Yesterday a friend and I rented a jon boat and trolled and fished the inlet from Huntington beach inlet almost to alantic ave. Not even a bite. Used live shrimp, minnows, salted shrimp, gulp, and verious lures... Bottom and top fished. Not even one bite. Not a nipple. It was one of the few times in my life I have not caught anything...On the other hand it was a beautiful January day in the land of the palm trees. Happy new year and keep fishing.


----------



## duskandlily (Jan 4, 2021)

rickyble said:


> Yesterday a friend and I rented a jon boat and trolled and fished the inlet from Huntington beach inlet almost to alantic ave. Not even a bite. Used live shrimp, minnows, salted shrimp, gulp, and verious lures... Bottom and top fished. Not even one bite. Not a nipple. It was one of the few times in my life I have not caught anything...On the other hand it was a beautiful January day in the land of the palm trees. Happy new year and keep fishing.

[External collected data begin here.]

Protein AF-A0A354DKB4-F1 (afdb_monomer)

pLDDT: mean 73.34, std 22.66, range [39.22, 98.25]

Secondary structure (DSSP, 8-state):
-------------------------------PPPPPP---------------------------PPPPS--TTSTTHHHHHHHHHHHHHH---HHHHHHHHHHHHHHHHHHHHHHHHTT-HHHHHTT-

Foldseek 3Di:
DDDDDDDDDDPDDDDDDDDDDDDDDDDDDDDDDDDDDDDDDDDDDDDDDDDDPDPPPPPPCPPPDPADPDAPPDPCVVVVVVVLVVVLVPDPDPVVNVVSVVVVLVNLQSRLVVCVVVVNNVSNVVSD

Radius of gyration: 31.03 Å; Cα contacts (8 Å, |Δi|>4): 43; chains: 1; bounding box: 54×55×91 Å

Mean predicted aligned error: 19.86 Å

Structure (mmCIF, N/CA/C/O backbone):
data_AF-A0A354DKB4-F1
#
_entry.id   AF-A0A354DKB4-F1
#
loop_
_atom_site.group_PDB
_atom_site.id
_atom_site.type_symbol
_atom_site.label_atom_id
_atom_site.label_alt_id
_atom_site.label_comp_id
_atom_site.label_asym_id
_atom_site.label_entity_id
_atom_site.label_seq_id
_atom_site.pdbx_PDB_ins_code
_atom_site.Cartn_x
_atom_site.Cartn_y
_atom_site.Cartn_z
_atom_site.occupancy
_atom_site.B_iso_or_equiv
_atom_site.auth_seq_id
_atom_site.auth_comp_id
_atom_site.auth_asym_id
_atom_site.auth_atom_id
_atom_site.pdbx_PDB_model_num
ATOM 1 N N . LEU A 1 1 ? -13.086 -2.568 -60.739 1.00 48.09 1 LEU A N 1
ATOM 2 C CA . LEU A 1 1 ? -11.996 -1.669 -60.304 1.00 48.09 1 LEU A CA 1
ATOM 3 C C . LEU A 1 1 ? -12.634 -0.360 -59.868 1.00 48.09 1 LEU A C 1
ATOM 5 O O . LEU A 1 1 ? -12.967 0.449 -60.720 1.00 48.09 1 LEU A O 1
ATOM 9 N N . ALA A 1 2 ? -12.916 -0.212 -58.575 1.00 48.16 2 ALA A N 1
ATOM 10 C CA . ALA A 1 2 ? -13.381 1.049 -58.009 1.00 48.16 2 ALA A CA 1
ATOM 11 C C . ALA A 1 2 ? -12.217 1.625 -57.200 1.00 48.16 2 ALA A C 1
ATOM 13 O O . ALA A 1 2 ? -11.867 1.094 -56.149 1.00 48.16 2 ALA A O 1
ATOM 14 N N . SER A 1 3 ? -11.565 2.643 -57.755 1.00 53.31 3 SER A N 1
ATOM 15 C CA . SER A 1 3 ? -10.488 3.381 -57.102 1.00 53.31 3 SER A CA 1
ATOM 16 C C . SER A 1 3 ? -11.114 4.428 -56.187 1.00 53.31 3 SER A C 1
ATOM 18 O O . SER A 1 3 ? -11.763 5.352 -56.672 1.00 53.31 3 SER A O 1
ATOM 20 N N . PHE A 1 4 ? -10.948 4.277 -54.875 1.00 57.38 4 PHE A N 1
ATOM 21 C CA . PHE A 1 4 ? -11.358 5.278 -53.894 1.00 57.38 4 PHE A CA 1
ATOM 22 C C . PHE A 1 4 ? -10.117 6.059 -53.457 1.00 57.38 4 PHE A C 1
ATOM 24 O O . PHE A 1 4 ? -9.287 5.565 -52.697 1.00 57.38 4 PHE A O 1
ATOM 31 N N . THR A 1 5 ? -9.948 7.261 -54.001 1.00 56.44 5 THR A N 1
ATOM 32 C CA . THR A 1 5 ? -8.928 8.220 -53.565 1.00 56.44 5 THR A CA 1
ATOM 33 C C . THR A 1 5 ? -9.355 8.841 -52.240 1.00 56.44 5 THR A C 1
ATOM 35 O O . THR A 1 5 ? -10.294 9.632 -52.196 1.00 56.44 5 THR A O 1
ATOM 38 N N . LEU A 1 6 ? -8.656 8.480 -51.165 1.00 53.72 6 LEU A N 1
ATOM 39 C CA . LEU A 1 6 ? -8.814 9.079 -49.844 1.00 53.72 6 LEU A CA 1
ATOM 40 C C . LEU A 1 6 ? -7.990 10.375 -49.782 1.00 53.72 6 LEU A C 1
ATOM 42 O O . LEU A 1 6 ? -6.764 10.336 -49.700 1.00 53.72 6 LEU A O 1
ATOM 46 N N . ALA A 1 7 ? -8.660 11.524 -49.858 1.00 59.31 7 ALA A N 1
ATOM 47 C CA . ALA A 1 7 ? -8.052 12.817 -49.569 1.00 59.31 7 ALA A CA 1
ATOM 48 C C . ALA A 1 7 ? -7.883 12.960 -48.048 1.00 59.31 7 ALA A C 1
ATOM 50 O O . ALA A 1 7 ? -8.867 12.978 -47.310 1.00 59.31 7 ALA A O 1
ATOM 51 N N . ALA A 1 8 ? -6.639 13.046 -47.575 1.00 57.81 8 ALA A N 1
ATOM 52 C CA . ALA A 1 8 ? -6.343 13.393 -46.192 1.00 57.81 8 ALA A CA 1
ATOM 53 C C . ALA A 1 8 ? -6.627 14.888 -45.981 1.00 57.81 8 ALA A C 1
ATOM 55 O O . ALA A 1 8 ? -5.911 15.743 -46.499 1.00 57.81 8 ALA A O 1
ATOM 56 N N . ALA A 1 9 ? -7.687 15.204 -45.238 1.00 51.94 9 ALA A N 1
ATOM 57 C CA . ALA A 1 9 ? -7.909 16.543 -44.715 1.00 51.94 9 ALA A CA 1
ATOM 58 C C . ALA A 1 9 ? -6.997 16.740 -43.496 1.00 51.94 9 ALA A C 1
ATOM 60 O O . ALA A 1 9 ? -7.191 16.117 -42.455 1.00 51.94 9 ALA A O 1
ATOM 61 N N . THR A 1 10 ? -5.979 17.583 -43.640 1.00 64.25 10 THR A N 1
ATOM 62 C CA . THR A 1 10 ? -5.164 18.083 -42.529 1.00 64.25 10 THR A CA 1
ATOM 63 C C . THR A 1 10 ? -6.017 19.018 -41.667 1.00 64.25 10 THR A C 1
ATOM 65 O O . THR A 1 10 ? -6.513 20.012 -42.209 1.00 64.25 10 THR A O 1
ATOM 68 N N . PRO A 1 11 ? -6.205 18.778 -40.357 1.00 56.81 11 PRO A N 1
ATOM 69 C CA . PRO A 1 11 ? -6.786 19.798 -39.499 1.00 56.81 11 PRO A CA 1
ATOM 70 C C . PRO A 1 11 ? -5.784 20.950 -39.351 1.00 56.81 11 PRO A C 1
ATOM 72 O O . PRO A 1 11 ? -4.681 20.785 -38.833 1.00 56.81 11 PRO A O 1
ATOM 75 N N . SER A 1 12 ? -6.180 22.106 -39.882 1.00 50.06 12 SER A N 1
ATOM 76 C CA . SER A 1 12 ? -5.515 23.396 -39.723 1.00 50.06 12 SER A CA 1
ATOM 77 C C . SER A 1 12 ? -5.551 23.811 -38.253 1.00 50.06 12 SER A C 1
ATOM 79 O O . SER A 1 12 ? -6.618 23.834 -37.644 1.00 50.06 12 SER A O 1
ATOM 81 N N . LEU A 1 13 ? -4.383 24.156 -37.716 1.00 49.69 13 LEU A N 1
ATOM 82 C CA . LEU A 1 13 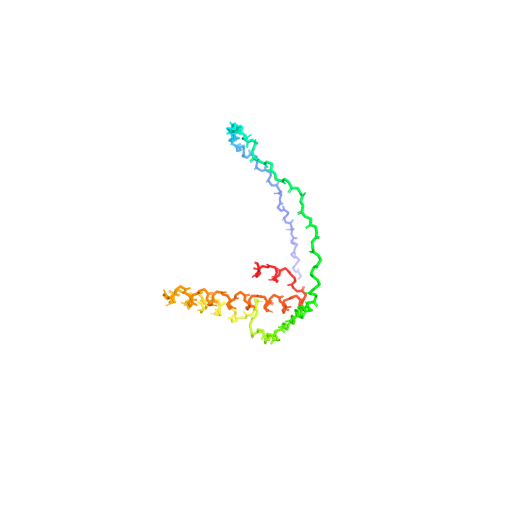? -4.188 24.758 -36.401 1.00 49.69 13 LEU A CA 1
ATOM 83 C C . LEU A 1 13 ? -4.948 26.093 -36.338 1.00 49.69 13 LEU A C 1
ATOM 85 O O . LEU A 1 13 ? -4.619 27.024 -37.072 1.00 49.69 13 LEU A O 1
ATOM 89 N N . ALA A 1 14 ? -5.984 26.161 -35.503 1.00 52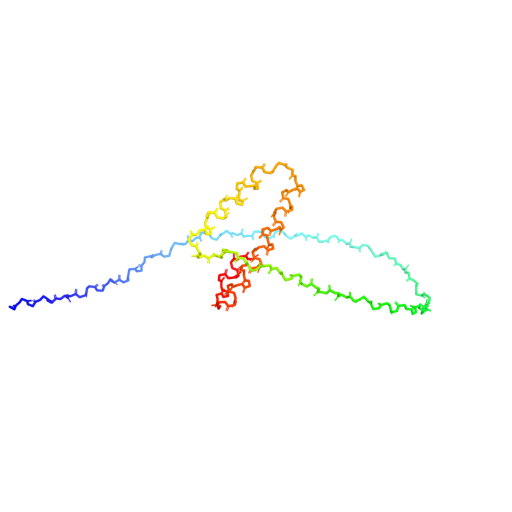.66 14 ALA A N 1
ATOM 90 C CA . ALA A 1 14 ? -6.631 27.409 -35.123 1.00 52.66 14 ALA A CA 1
ATOM 91 C C . ALA A 1 14 ? -5.980 27.900 -33.826 1.00 52.66 14 ALA A C 1
ATOM 93 O O . ALA A 1 14 ? -6.112 27.285 -32.771 1.00 52.66 14 ALA A O 1
ATOM 94 N N . GLU A 1 15 ? -5.219 28.978 -33.961 1.00 54.22 15 GLU A N 1
ATOM 95 C CA . GLU A 1 15 ? -4.697 29.811 -32.887 1.00 54.22 15 GLU A CA 1
ATOM 96 C C . GLU A 1 15 ? -5.869 30.653 -32.355 1.00 54.22 15 GLU A C 1
ATOM 98 O O . GLU A 1 15 ? -6.410 31.483 -33.085 1.00 54.22 15 GLU A O 1
ATOM 103 N N . GLU A 1 16 ? -6.315 30.407 -31.120 1.00 51.72 16 GLU A N 1
ATOM 104 C CA . GLU A 1 16 ? -7.376 31.196 -30.485 1.00 51.72 16 GLU A CA 1
ATOM 105 C C . GLU A 1 16 ? -6.918 31.699 -29.106 1.00 51.72 16 GLU A C 1
ATOM 107 O O . GLU A 1 16 ? -6.914 30.984 -28.110 1.00 51.72 16 GLU A O 1
ATOM 112 N N . THR A 1 17 ? -6.484 32.961 -29.130 1.00 49.72 17 THR A N 1
ATOM 113 C CA . THR A 1 17 ? -6.568 34.009 -28.101 1.00 49.72 17 THR A CA 1
ATOM 114 C C . THR A 1 17 ? -6.090 33.707 -26.677 1.00 49.72 17 THR A C 1
ATOM 116 O O . THR A 1 17 ? -6.751 33.041 -25.882 1.00 49.72 17 THR A O 1
ATOM 119 N N . GLU A 1 18 ? -4.986 34.370 -26.327 1.00 47.91 18 GLU A N 1
ATOM 120 C CA . GLU A 1 18 ? -4.484 34.577 -24.972 1.00 47.91 18 GLU A CA 1
ATOM 121 C C . GLU A 1 18 ? -5.558 35.183 -24.051 1.00 47.91 18 GLU A C 1
ATOM 123 O O . GLU A 1 18 ? -5.883 36.372 -24.104 1.00 47.91 18 GLU A O 1
ATOM 128 N N . GLY A 1 19 ? -6.091 34.356 -23.153 1.00 43.00 19 GLY A N 1
ATOM 129 C CA . GLY A 1 19 ? -6.804 34.818 -21.971 1.00 43.00 19 GLY A CA 1
ATOM 130 C C . GLY A 1 19 ? -5.815 35.448 -20.995 1.00 43.00 19 GLY A C 1
ATOM 131 O O . GLY A 1 19 ? -5.100 34.749 -20.284 1.00 43.00 19 GLY A O 1
ATOM 132 N N . THR A 1 20 ? -5.779 36.780 -20.966 1.00 46.03 20 THR A N 1
ATOM 133 C CA . THR A 1 20 ? -5.082 37.566 -19.942 1.00 46.03 20 THR A CA 1
ATOM 134 C C . THR A 1 20 ? -5.630 37.204 -18.560 1.00 46.03 20 THR A C 1
ATOM 136 O O . THR A 1 20 ? -6.765 37.537 -18.221 1.00 46.03 20 THR A O 1
ATOM 139 N N . ILE A 1 21 ? -4.816 36.526 -17.753 1.00 60.28 21 ILE A N 1
ATOM 140 C CA . ILE A 1 21 ? -5.072 36.307 -16.328 1.00 60.28 21 ILE A CA 1
ATOM 141 C C . ILE A 1 21 ? -4.695 37.611 -15.604 1.00 60.28 21 ILE A C 1
ATOM 143 O O . ILE A 1 21 ? -3.578 38.094 -15.807 1.00 60.28 21 ILE A O 1
ATOM 147 N N . PRO A 1 22 ? -5.565 38.228 -14.784 1.00 51.84 22 PRO A N 1
ATOM 148 C CA . PRO A 1 22 ? -5.160 39.381 -13.992 1.00 51.84 22 PRO A CA 1
ATOM 149 C C . PRO A 1 22 ? -4.088 38.965 -12.977 1.00 51.84 22 PRO A C 1
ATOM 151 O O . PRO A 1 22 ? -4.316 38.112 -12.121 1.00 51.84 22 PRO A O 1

I wanna fish off a pier/beach in NJ but its really cold. I got a sabiki rig, a couple of suspending jerkbaits (a larger one and a smaller one), some berkley gulp minnows/swimming mullet, a bunch of jig heads/weights, a couple of storm shad swimbaits, some cut squid and finger mullet from killer bee baits, and a 2 oz bucktail. I was thinking of cutting the cut squid into thin strips, putting them on the bucktail, and doing a slow retrieve. I was also thinking of putting the entire finger mullet on a carolina rig, or cutting it up and putting it on a hi low with the cut squid. I have no clue as to whether the sabiki works or not, but if it does, ill probably put whatever live bait i can catch on a carolina rig and live line it. I just need some tips and responses to all of this to know whether it'll work or not.


----------



## jjirons69 (Dec 17, 2020)

Dang! Nothing.


----------